[Dataset items]
Segment Open

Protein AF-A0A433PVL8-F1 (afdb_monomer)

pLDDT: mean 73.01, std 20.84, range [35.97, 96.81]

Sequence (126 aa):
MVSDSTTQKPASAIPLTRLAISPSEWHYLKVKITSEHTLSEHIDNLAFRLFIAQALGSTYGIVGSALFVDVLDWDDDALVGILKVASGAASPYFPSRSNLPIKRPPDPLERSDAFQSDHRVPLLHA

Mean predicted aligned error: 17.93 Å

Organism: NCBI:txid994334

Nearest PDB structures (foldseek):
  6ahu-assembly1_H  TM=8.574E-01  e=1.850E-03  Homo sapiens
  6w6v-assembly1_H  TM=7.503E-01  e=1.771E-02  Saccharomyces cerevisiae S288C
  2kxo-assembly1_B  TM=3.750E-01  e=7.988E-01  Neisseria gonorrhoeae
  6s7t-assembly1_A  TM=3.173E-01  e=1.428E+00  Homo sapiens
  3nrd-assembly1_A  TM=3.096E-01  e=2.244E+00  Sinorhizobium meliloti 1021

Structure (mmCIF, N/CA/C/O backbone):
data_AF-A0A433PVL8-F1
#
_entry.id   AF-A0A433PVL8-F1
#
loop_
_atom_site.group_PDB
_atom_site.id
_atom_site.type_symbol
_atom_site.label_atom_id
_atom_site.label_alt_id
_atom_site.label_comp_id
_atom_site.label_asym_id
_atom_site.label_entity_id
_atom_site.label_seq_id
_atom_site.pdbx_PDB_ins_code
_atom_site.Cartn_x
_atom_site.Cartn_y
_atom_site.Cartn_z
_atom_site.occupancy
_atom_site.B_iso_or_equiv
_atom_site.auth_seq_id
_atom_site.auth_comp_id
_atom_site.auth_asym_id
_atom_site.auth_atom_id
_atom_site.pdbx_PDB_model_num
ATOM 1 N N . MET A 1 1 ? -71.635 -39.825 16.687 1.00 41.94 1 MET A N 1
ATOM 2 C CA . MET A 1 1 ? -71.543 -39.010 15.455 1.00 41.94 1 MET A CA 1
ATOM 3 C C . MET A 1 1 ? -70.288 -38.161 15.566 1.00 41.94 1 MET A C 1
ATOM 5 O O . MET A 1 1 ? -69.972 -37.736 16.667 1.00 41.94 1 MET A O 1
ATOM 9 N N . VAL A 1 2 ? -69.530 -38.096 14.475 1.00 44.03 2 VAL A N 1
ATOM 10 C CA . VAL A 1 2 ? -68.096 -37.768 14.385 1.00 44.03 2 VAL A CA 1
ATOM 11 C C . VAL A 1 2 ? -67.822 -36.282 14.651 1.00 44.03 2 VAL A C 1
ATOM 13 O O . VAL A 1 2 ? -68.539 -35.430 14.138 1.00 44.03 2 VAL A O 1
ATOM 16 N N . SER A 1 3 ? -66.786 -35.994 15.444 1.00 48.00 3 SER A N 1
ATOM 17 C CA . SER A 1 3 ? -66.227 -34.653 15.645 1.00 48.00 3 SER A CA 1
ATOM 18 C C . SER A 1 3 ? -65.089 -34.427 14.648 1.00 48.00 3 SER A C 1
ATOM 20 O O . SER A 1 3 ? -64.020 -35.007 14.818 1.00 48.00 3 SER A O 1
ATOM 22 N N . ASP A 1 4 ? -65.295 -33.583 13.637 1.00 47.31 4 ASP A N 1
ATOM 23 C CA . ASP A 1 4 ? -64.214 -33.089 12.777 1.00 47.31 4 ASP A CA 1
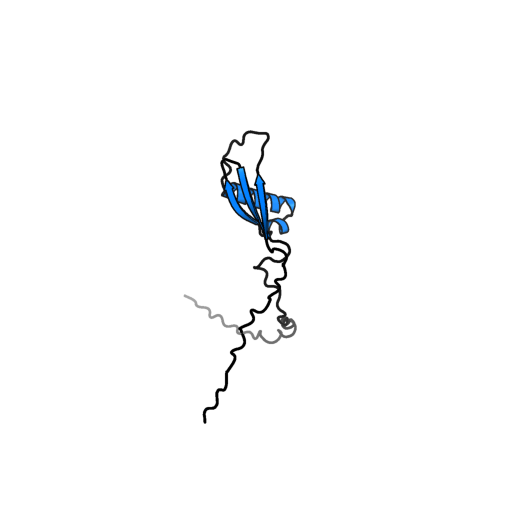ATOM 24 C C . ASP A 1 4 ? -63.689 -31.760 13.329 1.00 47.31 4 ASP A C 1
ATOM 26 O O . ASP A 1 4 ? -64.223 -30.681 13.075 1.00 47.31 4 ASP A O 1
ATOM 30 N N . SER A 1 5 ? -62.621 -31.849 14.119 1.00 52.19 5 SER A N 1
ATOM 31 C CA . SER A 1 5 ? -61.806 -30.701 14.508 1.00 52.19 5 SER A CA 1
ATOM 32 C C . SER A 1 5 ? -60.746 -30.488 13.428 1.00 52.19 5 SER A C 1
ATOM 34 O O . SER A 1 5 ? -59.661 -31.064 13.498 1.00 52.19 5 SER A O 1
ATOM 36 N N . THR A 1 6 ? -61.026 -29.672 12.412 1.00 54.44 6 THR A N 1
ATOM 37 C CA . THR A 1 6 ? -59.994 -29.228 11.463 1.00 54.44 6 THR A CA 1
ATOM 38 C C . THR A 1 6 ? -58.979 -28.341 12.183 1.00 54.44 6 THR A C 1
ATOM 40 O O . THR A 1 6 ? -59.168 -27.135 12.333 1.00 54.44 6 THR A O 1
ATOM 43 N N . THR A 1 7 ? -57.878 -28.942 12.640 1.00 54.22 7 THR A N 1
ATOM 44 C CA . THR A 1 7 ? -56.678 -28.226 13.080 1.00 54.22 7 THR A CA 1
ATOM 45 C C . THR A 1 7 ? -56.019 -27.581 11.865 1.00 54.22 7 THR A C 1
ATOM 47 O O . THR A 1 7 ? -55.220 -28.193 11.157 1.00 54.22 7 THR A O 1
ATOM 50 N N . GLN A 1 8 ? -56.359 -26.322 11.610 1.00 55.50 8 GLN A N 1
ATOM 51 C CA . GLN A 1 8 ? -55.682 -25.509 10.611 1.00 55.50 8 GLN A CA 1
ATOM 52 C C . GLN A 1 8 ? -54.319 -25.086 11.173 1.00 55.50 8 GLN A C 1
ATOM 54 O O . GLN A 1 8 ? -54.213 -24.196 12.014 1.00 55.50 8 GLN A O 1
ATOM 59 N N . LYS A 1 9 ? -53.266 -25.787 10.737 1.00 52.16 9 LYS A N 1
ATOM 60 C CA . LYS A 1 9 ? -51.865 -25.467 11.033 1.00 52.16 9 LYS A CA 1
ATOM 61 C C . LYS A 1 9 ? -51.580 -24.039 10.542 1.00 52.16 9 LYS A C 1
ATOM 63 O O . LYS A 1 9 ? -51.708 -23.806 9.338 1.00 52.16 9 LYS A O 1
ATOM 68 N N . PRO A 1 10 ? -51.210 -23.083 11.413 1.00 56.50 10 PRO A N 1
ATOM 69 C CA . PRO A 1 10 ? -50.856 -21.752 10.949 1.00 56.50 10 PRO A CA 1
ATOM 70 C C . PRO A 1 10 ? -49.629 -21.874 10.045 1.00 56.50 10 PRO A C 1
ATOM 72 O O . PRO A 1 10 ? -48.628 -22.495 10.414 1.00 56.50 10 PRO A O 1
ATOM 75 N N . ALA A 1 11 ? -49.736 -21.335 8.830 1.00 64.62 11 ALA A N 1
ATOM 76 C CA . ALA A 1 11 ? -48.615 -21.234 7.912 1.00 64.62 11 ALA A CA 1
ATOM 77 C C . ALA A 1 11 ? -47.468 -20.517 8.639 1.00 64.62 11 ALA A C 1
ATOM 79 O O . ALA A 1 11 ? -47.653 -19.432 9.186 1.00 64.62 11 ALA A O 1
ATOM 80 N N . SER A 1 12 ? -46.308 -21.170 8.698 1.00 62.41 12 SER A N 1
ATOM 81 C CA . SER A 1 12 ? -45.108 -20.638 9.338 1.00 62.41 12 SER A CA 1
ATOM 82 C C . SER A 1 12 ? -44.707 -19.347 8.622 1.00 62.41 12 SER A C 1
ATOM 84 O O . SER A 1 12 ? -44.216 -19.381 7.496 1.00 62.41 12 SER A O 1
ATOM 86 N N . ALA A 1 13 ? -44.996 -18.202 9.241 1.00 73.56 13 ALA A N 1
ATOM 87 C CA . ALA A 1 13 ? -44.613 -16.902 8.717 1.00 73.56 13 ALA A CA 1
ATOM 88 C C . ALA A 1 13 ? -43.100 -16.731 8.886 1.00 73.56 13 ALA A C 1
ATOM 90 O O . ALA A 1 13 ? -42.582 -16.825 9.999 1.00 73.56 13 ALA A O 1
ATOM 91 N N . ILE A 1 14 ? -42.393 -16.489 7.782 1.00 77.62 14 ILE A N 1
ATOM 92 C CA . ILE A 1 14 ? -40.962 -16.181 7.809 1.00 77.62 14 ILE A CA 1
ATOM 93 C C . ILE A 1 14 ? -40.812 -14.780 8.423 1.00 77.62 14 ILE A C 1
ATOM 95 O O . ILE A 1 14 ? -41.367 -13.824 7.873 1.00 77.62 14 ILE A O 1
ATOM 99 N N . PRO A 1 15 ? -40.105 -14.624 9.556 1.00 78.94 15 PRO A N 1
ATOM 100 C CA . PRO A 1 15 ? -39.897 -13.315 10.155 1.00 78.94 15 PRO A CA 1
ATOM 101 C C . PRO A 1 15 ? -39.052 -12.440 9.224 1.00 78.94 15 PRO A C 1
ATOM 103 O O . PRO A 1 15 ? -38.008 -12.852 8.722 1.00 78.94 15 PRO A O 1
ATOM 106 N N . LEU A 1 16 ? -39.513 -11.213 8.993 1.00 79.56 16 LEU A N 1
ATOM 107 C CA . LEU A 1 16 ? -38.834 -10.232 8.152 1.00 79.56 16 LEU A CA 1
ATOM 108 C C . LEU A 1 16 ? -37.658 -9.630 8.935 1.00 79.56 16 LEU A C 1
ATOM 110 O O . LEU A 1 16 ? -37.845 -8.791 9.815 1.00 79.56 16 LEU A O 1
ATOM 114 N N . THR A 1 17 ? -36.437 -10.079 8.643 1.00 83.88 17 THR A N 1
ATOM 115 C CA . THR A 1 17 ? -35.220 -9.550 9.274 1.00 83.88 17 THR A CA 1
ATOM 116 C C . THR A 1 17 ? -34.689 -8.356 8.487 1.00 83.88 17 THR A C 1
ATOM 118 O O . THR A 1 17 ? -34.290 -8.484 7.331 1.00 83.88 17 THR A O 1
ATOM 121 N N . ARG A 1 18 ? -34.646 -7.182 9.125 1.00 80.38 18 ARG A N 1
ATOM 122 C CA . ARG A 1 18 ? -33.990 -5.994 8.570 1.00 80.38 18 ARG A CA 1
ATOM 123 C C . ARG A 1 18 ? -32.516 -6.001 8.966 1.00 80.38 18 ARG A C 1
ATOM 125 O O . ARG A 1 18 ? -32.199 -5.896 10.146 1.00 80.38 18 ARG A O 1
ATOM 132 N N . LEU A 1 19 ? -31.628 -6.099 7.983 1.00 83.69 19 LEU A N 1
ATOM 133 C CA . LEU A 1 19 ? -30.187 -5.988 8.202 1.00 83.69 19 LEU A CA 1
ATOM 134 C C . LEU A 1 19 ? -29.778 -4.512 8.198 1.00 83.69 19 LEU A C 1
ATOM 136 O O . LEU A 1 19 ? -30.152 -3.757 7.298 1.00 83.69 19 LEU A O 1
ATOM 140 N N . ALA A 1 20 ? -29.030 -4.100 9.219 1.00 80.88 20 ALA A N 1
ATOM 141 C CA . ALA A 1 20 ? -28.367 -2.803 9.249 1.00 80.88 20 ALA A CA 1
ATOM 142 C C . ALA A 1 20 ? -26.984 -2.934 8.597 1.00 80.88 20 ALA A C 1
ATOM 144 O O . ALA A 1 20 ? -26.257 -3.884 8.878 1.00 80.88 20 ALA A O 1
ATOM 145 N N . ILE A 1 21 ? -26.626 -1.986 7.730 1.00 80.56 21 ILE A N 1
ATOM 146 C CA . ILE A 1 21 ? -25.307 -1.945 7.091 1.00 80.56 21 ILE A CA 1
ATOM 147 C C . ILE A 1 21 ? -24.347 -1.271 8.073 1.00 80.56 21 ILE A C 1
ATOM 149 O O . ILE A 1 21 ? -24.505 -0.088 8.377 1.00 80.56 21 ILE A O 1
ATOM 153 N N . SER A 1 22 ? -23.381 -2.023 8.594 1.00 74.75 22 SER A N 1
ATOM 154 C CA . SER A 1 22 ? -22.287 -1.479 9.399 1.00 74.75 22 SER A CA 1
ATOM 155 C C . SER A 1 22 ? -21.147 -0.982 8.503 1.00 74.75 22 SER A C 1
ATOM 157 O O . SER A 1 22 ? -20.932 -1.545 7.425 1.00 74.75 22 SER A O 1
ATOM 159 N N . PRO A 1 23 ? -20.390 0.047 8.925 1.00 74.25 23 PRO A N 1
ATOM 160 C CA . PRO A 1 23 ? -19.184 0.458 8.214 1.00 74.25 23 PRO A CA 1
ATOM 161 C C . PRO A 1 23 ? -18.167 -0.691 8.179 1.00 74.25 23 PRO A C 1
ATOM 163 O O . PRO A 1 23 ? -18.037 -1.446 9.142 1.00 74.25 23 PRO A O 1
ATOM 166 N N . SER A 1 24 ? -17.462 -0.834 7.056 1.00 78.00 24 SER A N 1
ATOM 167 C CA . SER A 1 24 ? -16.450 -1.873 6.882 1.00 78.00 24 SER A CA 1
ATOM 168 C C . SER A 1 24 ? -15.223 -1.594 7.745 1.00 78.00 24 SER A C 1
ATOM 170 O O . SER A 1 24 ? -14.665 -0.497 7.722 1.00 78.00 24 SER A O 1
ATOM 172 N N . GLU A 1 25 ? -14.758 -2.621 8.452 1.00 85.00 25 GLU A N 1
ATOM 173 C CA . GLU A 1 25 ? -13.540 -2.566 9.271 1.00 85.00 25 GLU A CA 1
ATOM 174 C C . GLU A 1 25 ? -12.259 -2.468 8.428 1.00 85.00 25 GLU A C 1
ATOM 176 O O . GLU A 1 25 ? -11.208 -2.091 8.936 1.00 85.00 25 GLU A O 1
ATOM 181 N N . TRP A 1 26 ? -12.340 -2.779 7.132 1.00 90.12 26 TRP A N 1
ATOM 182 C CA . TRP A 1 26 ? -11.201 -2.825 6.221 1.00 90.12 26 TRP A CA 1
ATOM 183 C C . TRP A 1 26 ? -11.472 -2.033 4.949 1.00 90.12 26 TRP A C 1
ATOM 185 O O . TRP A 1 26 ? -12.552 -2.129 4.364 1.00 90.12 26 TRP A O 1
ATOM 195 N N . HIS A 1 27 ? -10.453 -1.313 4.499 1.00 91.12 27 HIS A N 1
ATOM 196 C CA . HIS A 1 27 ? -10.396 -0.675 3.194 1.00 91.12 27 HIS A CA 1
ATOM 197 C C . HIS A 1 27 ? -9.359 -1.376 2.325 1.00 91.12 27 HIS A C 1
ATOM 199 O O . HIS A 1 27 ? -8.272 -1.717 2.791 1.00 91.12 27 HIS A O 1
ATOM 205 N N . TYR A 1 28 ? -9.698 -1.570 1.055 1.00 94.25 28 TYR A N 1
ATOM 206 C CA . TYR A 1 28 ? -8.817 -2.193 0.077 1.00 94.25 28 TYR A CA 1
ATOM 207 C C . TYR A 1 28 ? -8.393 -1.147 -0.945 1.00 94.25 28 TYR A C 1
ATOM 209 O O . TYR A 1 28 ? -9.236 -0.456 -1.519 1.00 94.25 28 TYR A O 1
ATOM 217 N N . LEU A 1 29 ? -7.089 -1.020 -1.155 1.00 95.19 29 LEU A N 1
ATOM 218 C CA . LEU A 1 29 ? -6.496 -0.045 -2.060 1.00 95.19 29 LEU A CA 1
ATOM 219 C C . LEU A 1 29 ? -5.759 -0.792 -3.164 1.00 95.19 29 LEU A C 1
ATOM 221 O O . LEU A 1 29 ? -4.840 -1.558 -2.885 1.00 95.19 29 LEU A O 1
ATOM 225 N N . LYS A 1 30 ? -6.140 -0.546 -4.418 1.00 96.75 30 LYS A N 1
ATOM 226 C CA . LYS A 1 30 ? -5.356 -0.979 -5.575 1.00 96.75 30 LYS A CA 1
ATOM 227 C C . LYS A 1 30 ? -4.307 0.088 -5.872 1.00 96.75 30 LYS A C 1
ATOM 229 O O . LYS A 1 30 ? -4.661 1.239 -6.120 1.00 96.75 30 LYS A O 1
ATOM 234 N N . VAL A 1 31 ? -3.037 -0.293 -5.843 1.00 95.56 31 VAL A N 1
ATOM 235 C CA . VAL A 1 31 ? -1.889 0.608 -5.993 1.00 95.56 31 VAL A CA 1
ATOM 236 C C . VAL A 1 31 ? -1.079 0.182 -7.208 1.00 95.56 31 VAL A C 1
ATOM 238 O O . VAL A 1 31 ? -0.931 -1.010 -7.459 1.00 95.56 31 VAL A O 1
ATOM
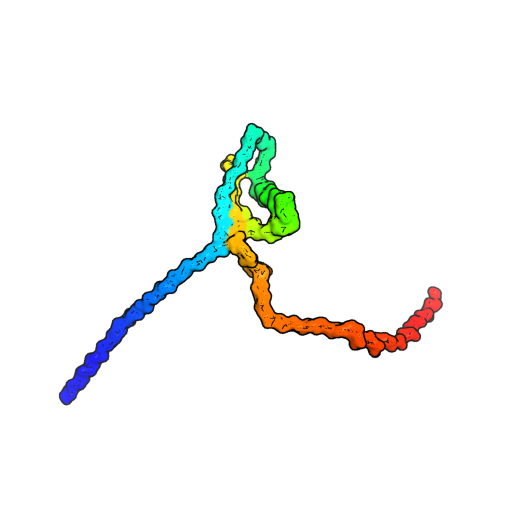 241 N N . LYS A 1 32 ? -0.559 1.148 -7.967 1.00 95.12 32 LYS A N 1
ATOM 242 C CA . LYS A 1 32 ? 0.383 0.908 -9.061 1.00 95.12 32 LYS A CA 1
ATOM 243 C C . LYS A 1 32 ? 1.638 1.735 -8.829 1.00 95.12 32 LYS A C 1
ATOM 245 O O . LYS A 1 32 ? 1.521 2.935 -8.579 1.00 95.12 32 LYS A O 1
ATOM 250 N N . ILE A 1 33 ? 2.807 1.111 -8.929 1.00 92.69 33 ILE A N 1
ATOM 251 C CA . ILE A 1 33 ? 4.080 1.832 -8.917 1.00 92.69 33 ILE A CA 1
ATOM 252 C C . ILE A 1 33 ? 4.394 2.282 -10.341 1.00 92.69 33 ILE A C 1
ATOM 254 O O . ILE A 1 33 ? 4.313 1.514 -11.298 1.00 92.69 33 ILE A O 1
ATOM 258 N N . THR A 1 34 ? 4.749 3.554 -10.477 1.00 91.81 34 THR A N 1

Segment Closed
Segment Open

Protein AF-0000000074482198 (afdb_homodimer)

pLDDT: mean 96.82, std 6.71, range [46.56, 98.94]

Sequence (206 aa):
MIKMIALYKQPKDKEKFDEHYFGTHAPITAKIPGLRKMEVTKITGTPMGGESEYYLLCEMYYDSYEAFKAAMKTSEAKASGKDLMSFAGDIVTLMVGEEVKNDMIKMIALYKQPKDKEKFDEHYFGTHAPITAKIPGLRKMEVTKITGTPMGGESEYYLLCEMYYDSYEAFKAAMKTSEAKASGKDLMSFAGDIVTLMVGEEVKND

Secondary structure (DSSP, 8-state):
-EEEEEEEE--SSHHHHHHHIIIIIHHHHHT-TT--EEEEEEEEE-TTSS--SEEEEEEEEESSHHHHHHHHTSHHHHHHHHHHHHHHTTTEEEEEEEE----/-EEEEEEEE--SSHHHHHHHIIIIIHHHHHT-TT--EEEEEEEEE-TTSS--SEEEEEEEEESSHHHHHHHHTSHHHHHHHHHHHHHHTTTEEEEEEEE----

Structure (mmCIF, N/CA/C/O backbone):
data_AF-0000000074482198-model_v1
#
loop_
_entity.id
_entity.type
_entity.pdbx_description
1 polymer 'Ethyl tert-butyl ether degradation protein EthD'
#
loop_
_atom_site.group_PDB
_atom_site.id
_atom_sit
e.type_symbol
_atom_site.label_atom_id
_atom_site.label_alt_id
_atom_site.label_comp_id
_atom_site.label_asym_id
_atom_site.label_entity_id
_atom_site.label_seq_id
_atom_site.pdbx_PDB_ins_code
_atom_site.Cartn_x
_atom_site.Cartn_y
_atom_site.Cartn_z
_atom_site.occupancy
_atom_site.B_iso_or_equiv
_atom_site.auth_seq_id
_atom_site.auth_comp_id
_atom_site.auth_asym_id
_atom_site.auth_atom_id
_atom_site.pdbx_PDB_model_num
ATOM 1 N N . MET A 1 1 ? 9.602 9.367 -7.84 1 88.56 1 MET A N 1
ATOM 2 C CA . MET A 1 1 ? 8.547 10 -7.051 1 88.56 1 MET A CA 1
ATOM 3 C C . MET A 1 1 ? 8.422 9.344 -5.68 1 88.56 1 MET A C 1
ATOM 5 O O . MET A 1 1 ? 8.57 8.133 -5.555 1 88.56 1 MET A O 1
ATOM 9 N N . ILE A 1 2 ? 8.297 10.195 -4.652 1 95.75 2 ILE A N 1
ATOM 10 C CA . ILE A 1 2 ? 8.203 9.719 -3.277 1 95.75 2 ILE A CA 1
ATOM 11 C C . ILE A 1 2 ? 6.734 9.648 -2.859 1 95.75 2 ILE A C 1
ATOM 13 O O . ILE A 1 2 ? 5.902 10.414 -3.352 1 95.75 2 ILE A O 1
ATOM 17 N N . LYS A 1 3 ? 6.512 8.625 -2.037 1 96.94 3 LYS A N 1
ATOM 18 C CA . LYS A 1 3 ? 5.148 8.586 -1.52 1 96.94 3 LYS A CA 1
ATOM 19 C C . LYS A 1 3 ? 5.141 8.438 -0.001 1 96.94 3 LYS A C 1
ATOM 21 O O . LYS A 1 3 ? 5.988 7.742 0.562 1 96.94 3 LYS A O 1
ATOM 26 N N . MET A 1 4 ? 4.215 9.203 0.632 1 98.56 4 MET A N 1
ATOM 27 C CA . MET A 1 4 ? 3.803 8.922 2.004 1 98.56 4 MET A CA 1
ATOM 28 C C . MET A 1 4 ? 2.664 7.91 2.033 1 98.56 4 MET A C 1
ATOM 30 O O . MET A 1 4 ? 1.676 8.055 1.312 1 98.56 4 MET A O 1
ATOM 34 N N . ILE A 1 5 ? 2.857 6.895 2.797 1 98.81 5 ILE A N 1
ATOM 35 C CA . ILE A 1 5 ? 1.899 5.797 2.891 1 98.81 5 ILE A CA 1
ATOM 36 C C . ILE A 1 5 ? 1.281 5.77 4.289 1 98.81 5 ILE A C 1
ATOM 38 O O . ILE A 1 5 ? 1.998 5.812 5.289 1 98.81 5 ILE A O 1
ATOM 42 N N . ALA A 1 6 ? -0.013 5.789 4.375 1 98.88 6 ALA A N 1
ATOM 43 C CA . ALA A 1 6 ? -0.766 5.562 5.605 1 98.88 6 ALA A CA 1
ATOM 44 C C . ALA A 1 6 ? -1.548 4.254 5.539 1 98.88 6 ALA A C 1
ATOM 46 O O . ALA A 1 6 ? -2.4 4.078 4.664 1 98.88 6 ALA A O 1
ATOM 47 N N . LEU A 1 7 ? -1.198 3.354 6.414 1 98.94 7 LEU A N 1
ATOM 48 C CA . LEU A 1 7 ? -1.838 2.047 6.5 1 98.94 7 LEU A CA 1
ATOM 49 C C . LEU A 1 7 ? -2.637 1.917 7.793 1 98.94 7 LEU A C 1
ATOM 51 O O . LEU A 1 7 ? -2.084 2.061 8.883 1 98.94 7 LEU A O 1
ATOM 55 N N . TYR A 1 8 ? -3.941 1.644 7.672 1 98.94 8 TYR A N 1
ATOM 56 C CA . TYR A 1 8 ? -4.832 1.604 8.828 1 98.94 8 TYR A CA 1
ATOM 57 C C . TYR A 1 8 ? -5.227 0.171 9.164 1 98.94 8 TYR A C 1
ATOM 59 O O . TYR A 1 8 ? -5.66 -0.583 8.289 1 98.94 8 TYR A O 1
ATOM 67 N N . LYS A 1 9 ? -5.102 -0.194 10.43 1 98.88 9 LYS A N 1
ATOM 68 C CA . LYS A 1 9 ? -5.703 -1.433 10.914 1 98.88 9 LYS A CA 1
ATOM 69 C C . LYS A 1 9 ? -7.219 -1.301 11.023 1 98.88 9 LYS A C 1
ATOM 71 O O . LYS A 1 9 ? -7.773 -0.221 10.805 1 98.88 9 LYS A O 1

Segment Closed

PROBLEM
Transcribe the records above from the line holding "ATOM 147 C C" down to the line holding "ATOM 182 C CA", inclusive, without adding anything.

SOLUTION TO THE PROBLEM
ATOM 147 C C . ILE A 1 21 ? -24.347 -1.271 8.073 1.00 80.56 21 ILE A C 1
ATOM 149 O O . ILE A 1 21 ? -24.505 -0.088 8.377 1.00 80.56 21 ILE A O 1
ATOM 153 N N . SER A 1 22 ? -23.381 -2.023 8.594 1.00 74.75 22 SER A N 1
ATOM 154 C CA . SER A 1 22 ? -22.287 -1.479 9.399 1.00 74.75 22 SER A CA 1
ATOM 155 C C . SER A 1 22 ? -21.147 -0.982 8.503 1.00 74.75 22 SER A C 1
ATOM 157 O O . SER A 1 22 ? -20.932 -1.545 7.425 1.00 74.75 22 SER A O 1
ATOM 159 N N . PRO A 1 23 ? -20.390 0.047 8.925 1.00 74.25 23 PRO A N 1
ATOM 160 C CA . PRO A 1 23 ? -19.184 0.458 8.214 1.00 74.25 23 PRO A CA 1
ATOM 161 C C . PRO A 1 23 ? -18.167 -0.691 8.179 1.00 74.25 23 PRO A C 1
ATOM 163 O O . PRO A 1 23 ? -18.037 -1.446 9.142 1.00 74.25 23 PRO A O 1
ATOM 166 N N . SER A 1 24 ? -17.462 -0.834 7.056 1.00 78.00 24 SER A N 1
ATOM 167 C CA . SER A 1 24 ? -16.450 -1.873 6.882 1.00 78.00 24 SER A CA 1
ATOM 168 C C . SER A 1 24 ? -15.223 -1.594 7.745 1.00 78.00 24 SER A C 1
ATOM 170 O O . SER A 1 24 ? -14.665 -0.497 7.722 1.00 78.00 24 SER A O 1
ATOM 172 N N . GLU A 1 25 ? -14.758 -2.621 8.452 1.00 85.00 25 GLU A N 1
ATOM 173 C CA . GLU A 1 25 ? -13.540 -2.566 9.271 1.00 85.00 25 GLU A CA 1
ATOM 174 C C . GLU A 1 25 ? -12.259 -2.468 8.428 1.00 85.00 25 GLU A C 1
ATOM 176 O O . GLU A 1 25 ? -11.208 -2.091 8.936 1.00 85.00 25 GLU A O 1
ATOM 181 N N . TRP A 1 26 ? -12.340 -2.779 7.132 1.00 90.12 26 TRP A N 1
ATOM 182 C CA . TRP A 1 26 ? -11.201 -2.825 6.221 1.00 90.12 26 TRP A CA 1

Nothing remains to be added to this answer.